Field of Science

Extinction is forever

A news article about the rarest tree on Earth caught my eye about a month ago, and since it is still living, it is worthy of some attention. Life is a process that generates genetic and biological diversity, and also destroys it. The ultimate fate of all species is extinction, but some species have a longer run than others and the Phactor has commented about the reigning king of longevity, the cinnamon fern, before. Many species are close to extinction, and human activities are way too commonly the cause.
A couple of rare trees provide some examples of how close to extinction you can get. Pennantia baylisiana is a species of tree that has consisted of a single individual at least for the past 65 years, which grows on one of the Three Kings Islands off the coast of New Zealand. Introduced herbivores in the form of goats may be the reason only one big tree remains, but it has a sex problem. Like many other plants, it cannot pollinate itself, so while you can make cuttings and root them, they are all genetically the same individual. But there may be an out; sex determination in plants is complicated, and occasionally a female produces some male flowers or flower parts and hand pollinations have yielded some seeds (and surely you understand that designations of male and female are totally inaccurate because the flowering plants with which we are familiar are the asexual spore-producing generation). With a bit of human assistance seedlings may be produced to help repopulate the island, however, they would all be siblings, so genetic diversity would be reduced, and this is a problem for any rare species.

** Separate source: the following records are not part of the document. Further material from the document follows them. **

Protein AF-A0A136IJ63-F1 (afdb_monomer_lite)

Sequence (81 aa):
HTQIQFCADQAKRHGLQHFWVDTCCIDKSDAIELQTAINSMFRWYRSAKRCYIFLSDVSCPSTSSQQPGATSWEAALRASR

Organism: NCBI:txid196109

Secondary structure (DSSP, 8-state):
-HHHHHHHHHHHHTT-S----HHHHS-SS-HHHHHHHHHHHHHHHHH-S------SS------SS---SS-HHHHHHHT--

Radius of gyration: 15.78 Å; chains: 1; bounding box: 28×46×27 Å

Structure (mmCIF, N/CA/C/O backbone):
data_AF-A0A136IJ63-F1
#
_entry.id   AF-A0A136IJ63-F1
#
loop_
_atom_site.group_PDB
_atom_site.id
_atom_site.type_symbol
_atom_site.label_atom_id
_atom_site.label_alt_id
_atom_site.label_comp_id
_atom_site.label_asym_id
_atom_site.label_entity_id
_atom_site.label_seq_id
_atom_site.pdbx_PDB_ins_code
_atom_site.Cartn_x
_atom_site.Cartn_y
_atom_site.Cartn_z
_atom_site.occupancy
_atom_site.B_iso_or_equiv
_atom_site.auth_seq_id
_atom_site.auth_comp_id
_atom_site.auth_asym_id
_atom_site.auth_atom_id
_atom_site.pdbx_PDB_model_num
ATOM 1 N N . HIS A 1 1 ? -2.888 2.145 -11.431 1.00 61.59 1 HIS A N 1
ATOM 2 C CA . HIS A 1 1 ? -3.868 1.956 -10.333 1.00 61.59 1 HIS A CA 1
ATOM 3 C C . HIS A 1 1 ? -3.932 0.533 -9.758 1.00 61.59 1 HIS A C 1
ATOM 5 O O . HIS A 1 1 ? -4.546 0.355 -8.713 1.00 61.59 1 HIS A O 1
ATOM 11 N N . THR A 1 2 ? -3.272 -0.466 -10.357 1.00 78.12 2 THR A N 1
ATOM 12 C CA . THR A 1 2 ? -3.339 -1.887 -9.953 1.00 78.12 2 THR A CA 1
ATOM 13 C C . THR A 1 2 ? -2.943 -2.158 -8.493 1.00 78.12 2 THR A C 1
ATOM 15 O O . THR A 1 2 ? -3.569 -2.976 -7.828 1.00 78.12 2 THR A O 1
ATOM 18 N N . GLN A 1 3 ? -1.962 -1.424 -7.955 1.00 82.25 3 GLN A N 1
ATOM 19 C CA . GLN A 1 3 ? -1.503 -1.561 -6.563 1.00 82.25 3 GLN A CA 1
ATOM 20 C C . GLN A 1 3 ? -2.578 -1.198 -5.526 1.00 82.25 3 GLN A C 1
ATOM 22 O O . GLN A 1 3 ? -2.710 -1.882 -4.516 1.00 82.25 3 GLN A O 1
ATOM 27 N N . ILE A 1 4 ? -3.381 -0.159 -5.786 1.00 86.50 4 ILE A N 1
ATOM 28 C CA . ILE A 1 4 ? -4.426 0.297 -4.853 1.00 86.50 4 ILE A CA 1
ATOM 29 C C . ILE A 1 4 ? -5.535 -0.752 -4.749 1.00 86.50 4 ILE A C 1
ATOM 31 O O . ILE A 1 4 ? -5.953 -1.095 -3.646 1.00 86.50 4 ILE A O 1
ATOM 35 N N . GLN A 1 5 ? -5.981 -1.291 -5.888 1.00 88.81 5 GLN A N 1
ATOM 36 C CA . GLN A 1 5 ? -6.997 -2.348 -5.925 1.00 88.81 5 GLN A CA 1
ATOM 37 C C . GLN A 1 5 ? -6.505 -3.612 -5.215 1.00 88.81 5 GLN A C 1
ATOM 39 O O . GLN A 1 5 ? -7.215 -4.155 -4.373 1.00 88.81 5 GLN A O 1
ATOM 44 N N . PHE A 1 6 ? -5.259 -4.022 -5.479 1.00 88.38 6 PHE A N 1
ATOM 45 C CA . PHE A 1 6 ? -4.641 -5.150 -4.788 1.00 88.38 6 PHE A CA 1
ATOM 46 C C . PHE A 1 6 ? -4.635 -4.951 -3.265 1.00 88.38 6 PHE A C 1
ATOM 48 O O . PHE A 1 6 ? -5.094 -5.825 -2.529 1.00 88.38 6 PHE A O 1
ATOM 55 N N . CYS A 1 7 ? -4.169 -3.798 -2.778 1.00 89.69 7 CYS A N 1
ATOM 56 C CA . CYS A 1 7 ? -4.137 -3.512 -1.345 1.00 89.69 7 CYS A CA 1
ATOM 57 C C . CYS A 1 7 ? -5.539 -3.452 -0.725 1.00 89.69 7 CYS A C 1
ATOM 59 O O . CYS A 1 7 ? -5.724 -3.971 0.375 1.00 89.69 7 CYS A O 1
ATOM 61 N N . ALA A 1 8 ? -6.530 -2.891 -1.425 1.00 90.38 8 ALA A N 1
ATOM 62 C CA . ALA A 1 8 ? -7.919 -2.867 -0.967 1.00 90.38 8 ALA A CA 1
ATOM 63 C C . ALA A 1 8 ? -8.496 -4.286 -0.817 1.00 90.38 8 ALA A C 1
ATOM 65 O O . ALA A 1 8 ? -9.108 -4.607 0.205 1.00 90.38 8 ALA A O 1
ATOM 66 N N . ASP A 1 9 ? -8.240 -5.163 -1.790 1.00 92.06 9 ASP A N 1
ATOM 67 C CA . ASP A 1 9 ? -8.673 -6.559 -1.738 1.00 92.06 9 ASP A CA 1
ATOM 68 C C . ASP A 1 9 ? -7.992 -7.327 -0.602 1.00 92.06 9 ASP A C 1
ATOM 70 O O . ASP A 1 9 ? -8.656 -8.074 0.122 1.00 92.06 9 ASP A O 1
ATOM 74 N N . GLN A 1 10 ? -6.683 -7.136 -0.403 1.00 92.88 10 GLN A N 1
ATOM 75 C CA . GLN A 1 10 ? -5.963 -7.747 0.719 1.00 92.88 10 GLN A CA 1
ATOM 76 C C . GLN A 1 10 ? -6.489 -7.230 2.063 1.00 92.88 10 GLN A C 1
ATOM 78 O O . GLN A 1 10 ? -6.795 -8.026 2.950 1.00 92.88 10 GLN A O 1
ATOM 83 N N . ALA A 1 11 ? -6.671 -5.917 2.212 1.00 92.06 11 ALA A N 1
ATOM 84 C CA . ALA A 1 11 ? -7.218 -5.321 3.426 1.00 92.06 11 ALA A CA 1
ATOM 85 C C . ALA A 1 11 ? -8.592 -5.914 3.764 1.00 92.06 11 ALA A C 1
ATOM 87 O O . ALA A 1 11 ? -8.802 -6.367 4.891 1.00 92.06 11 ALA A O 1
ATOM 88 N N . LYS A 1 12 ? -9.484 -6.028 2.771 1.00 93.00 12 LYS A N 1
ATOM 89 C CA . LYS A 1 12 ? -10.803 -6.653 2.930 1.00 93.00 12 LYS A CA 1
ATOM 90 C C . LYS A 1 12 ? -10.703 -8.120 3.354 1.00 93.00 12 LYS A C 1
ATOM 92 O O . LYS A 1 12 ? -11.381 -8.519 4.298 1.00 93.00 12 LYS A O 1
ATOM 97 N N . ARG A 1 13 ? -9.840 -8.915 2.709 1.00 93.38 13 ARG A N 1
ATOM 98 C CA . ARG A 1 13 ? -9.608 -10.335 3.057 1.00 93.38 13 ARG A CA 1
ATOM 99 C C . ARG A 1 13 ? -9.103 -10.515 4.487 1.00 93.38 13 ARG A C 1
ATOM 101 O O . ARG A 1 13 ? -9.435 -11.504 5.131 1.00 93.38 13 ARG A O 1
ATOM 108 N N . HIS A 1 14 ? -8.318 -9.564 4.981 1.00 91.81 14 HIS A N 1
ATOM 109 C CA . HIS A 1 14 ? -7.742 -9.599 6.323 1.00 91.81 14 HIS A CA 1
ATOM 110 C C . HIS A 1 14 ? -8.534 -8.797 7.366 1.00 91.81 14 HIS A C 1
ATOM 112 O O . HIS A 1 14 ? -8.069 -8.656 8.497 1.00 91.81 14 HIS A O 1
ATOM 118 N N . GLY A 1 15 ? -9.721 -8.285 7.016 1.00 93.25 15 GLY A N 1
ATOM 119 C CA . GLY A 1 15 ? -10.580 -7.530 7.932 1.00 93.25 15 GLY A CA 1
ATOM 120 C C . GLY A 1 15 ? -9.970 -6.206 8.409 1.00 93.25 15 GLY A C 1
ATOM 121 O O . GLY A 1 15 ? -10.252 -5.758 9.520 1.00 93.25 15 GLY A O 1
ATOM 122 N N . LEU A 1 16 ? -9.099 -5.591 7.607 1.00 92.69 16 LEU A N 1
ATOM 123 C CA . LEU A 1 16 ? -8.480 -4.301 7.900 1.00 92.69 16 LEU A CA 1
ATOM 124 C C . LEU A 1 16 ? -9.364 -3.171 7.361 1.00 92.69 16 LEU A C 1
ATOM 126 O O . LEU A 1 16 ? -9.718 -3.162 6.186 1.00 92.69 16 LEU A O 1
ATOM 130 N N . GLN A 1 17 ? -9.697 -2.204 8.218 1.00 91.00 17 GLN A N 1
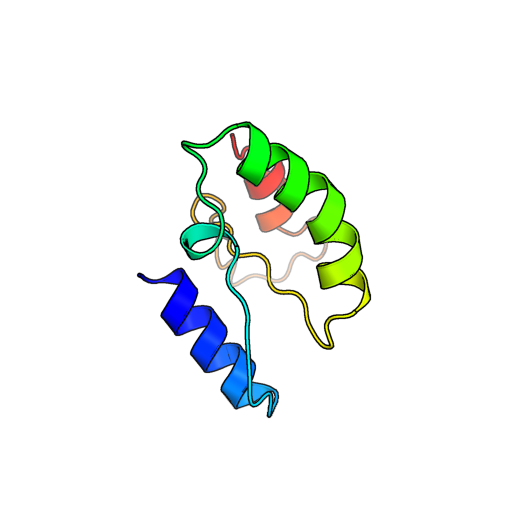ATOM 131 C CA . GLN A 1 17 ? -10.526 -1.050 7.838 1.00 91.00 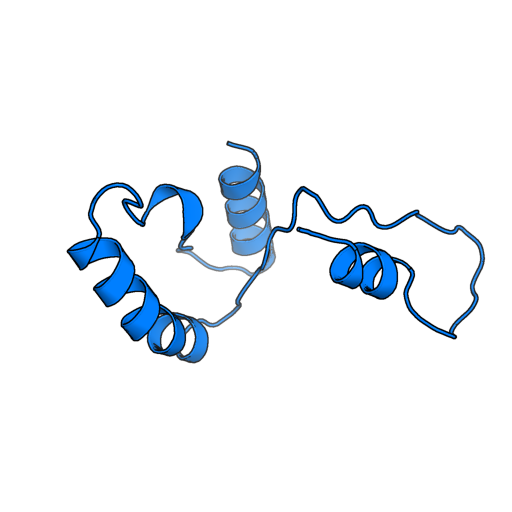17 GLN A CA 1
ATOM 132 C C . GLN A 1 17 ? -9.761 0.010 7.040 1.00 91.00 17 GLN A C 1
ATOM 134 O O . GLN A 1 17 ? -10.355 0.739 6.255 1.00 91.00 17 GLN A O 1
ATOM 139 N N . HIS A 1 18 ? -8.446 0.087 7.242 1.00 88.25 18 HIS A N 1
ATOM 140 C CA . HIS A 1 18 ? -7.585 1.076 6.610 1.00 88.25 18 HIS A CA 1
ATOM 141 C C . HIS A 1 18 ? -6.336 0.392 6.063 1.00 88.25 18 HIS A C 1
ATOM 143 O O . HIS A 1 18 ? -5.826 -0.561 6.660 1.00 88.25 18 HIS A O 1
ATOM 149 N N . PHE A 1 19 ? -5.839 0.902 4.942 1.00 89.69 19 PHE A N 1
ATOM 150 C CA . PHE A 1 19 ? -4.572 0.498 4.349 1.00 89.69 19 PHE A CA 1
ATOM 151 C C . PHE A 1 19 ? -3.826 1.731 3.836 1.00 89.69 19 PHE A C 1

Another contestant for the down-but-not-out extinction sweepstakes is the King’s Lomatia a tree that grows on the southern end of Tasmannia. About 500 trees exist, but this is a clone and again one genetic individual that has survived by asexual reproducing itself for 50,000 to 150,000 years. And because it has 3 sets of chromosomes, it may be the result of a hybridization that produced a sterile “mule” that has persisted by growing as a clone. Not much hope this species will “recover” unless it undergoes a spontaneous chromosome doubling to restore fertility. Although you may be unfamiliar with it, hybridization followed by polyploidy may be one of the most common types of speciation in plants.
Clearly both trees are in the running as the rarest organisms on Earth, each reduced to a single genetic individual.